▶ WHAT YOU SHOULD DO
Go to the line holding "ATOM 89 C CA" in the data below and repeat it exactly, then each line after it up to and including the one holding "ATOM 105 C CA". Omit pictures.

Stored records:
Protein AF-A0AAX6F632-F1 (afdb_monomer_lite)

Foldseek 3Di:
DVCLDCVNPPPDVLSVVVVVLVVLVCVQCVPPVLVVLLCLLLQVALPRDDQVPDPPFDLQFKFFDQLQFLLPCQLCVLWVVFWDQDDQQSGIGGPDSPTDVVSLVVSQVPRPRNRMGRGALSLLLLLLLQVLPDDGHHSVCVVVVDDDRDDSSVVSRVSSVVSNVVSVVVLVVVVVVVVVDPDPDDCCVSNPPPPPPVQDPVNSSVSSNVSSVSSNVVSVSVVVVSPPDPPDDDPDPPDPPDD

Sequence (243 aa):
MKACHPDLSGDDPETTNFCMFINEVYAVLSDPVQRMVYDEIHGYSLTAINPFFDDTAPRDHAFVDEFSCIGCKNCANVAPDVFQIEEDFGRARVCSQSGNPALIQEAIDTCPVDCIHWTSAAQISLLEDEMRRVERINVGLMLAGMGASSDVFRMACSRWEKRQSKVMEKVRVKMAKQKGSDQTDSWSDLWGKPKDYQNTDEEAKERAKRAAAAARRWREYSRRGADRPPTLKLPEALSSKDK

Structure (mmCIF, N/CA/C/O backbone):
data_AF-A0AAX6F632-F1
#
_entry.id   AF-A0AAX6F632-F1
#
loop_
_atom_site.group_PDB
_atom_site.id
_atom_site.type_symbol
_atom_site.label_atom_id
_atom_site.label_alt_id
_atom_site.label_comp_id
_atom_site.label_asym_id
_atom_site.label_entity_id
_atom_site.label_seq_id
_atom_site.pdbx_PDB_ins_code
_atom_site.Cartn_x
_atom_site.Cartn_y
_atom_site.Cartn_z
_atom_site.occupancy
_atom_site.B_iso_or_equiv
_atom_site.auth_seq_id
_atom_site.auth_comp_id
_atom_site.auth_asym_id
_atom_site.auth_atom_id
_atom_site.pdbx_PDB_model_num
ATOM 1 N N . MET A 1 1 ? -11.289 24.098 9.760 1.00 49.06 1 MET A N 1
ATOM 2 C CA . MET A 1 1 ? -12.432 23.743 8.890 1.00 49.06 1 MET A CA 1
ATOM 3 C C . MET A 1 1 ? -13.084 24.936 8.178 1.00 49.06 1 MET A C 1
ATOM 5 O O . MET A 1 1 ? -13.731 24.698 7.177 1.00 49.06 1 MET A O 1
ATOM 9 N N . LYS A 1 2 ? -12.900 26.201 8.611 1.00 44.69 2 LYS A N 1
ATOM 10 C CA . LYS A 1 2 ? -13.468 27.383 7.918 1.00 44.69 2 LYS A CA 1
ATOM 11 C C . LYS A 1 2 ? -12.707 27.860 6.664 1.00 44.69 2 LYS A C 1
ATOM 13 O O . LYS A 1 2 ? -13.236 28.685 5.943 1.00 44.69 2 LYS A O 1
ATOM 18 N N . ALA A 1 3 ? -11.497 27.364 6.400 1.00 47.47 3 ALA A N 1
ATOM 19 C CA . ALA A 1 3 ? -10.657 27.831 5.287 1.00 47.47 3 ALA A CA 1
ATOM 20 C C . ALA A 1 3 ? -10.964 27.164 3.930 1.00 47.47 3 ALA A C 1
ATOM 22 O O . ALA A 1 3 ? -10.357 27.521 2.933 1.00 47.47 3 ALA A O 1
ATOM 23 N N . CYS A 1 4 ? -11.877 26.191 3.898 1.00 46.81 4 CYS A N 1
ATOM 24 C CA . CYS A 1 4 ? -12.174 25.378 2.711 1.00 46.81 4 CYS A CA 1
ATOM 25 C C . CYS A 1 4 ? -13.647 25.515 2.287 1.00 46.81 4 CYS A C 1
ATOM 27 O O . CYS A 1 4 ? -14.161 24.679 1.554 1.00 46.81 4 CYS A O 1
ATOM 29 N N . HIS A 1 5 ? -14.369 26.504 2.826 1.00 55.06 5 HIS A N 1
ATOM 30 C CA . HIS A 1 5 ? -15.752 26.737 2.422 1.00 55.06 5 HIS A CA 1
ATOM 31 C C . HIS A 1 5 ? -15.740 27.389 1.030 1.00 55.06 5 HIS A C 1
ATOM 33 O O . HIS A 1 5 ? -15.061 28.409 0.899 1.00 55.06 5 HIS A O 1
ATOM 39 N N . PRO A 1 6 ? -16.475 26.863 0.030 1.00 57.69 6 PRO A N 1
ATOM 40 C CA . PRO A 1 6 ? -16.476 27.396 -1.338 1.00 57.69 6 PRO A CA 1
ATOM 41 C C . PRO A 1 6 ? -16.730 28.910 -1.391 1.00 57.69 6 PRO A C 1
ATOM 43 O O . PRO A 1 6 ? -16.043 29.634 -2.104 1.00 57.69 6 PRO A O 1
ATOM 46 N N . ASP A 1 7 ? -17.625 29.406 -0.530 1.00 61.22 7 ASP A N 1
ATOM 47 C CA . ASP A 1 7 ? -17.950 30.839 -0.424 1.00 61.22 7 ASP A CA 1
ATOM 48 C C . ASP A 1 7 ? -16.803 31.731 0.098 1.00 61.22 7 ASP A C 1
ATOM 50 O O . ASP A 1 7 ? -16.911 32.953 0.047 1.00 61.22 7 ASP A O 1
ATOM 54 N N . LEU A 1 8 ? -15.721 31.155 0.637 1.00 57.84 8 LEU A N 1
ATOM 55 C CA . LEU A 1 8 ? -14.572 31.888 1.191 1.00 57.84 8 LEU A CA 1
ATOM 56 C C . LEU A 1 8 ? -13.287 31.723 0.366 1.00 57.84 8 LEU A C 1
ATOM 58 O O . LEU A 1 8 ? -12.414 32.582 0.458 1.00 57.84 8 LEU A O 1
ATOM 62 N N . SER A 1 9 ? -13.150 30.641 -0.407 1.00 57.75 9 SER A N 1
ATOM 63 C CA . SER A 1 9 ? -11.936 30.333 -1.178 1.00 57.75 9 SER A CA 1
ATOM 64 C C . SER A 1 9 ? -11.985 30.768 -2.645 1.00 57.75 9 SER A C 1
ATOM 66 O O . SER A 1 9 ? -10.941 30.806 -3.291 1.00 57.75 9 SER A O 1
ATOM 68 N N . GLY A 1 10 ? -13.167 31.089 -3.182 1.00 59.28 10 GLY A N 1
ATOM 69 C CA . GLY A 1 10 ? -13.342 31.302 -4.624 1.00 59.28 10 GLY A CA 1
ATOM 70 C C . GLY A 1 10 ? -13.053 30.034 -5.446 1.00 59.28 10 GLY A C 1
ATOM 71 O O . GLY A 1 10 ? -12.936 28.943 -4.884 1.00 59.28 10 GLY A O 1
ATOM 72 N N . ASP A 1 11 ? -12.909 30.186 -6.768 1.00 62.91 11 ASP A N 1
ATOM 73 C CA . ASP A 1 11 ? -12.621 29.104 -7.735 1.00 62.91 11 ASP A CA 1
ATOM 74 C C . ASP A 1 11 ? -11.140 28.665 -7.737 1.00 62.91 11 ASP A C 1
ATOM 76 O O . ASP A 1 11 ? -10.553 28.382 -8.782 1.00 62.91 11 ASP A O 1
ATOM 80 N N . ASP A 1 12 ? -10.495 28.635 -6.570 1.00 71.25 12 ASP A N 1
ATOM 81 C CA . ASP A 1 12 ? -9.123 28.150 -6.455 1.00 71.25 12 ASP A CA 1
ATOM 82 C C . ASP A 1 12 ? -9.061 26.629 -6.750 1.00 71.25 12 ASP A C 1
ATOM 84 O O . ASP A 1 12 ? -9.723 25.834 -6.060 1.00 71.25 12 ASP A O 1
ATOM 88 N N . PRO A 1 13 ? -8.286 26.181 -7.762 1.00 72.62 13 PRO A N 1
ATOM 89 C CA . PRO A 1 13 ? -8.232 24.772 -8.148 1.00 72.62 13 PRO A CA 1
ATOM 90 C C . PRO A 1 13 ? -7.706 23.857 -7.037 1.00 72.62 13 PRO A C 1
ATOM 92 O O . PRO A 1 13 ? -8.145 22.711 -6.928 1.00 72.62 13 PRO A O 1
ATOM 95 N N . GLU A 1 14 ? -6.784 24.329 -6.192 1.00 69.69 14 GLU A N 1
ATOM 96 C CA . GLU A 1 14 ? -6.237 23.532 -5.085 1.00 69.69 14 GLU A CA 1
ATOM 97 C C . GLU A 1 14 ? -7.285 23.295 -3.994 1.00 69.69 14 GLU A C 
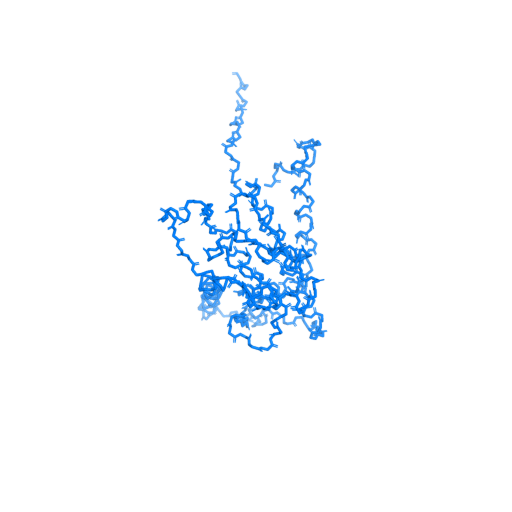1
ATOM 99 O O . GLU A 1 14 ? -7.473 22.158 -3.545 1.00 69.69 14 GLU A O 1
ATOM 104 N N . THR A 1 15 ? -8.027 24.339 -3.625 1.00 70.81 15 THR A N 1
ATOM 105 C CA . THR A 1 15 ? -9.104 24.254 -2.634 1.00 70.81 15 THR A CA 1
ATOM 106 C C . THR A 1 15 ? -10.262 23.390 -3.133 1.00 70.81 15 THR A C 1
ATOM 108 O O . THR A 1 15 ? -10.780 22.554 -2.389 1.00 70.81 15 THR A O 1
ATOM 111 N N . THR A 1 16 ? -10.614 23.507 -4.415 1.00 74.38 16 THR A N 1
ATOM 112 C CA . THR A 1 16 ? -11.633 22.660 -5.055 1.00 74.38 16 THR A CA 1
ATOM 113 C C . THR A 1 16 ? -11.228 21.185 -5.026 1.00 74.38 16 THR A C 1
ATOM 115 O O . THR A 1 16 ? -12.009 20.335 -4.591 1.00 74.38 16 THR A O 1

▶ REPLY TO THE TASK
ATOM 89 C CA . PRO A 1 13 ? -8.232 24.772 -8.148 1.00 72.62 13 PRO A CA 1
ATOM 90 C C . PRO A 1 13 ? -7.706 23.857 -7.037 1.00 72.62 13 PRO A C 1
ATOM 92 O O . PRO A 1 13 ? -8.145 22.711 -6.928 1.00 72.62 13 PRO A O 1
ATOM 95 N N . GLU A 1 14 ? -6.784 24.329 -6.192 1.00 69.69 14 GLU A N 1
ATOM 96 C CA . GLU A 1 14 ? -6.237 23.532 -5.085 1.00 69.69 14 GLU A CA 1
ATOM 97 C C . GLU A 1 14 ? -7.285 23.295 -3.994 1.00 69.69 14 GLU A C 
1
ATOM 99 O O . GLU A 1 14 ? -7.473 22.158 -3.545 1.00 69.69 14 GLU A O 1
ATOM 104 N N . THR A 1 15 ? -8.027 24.339 -3.625 1.00 70.81 15 THR A N 1
ATOM 105 C CA . THR A 1 15 ? -9.104 24.254 -2.634 1.00 70.81 15 THR A CA 1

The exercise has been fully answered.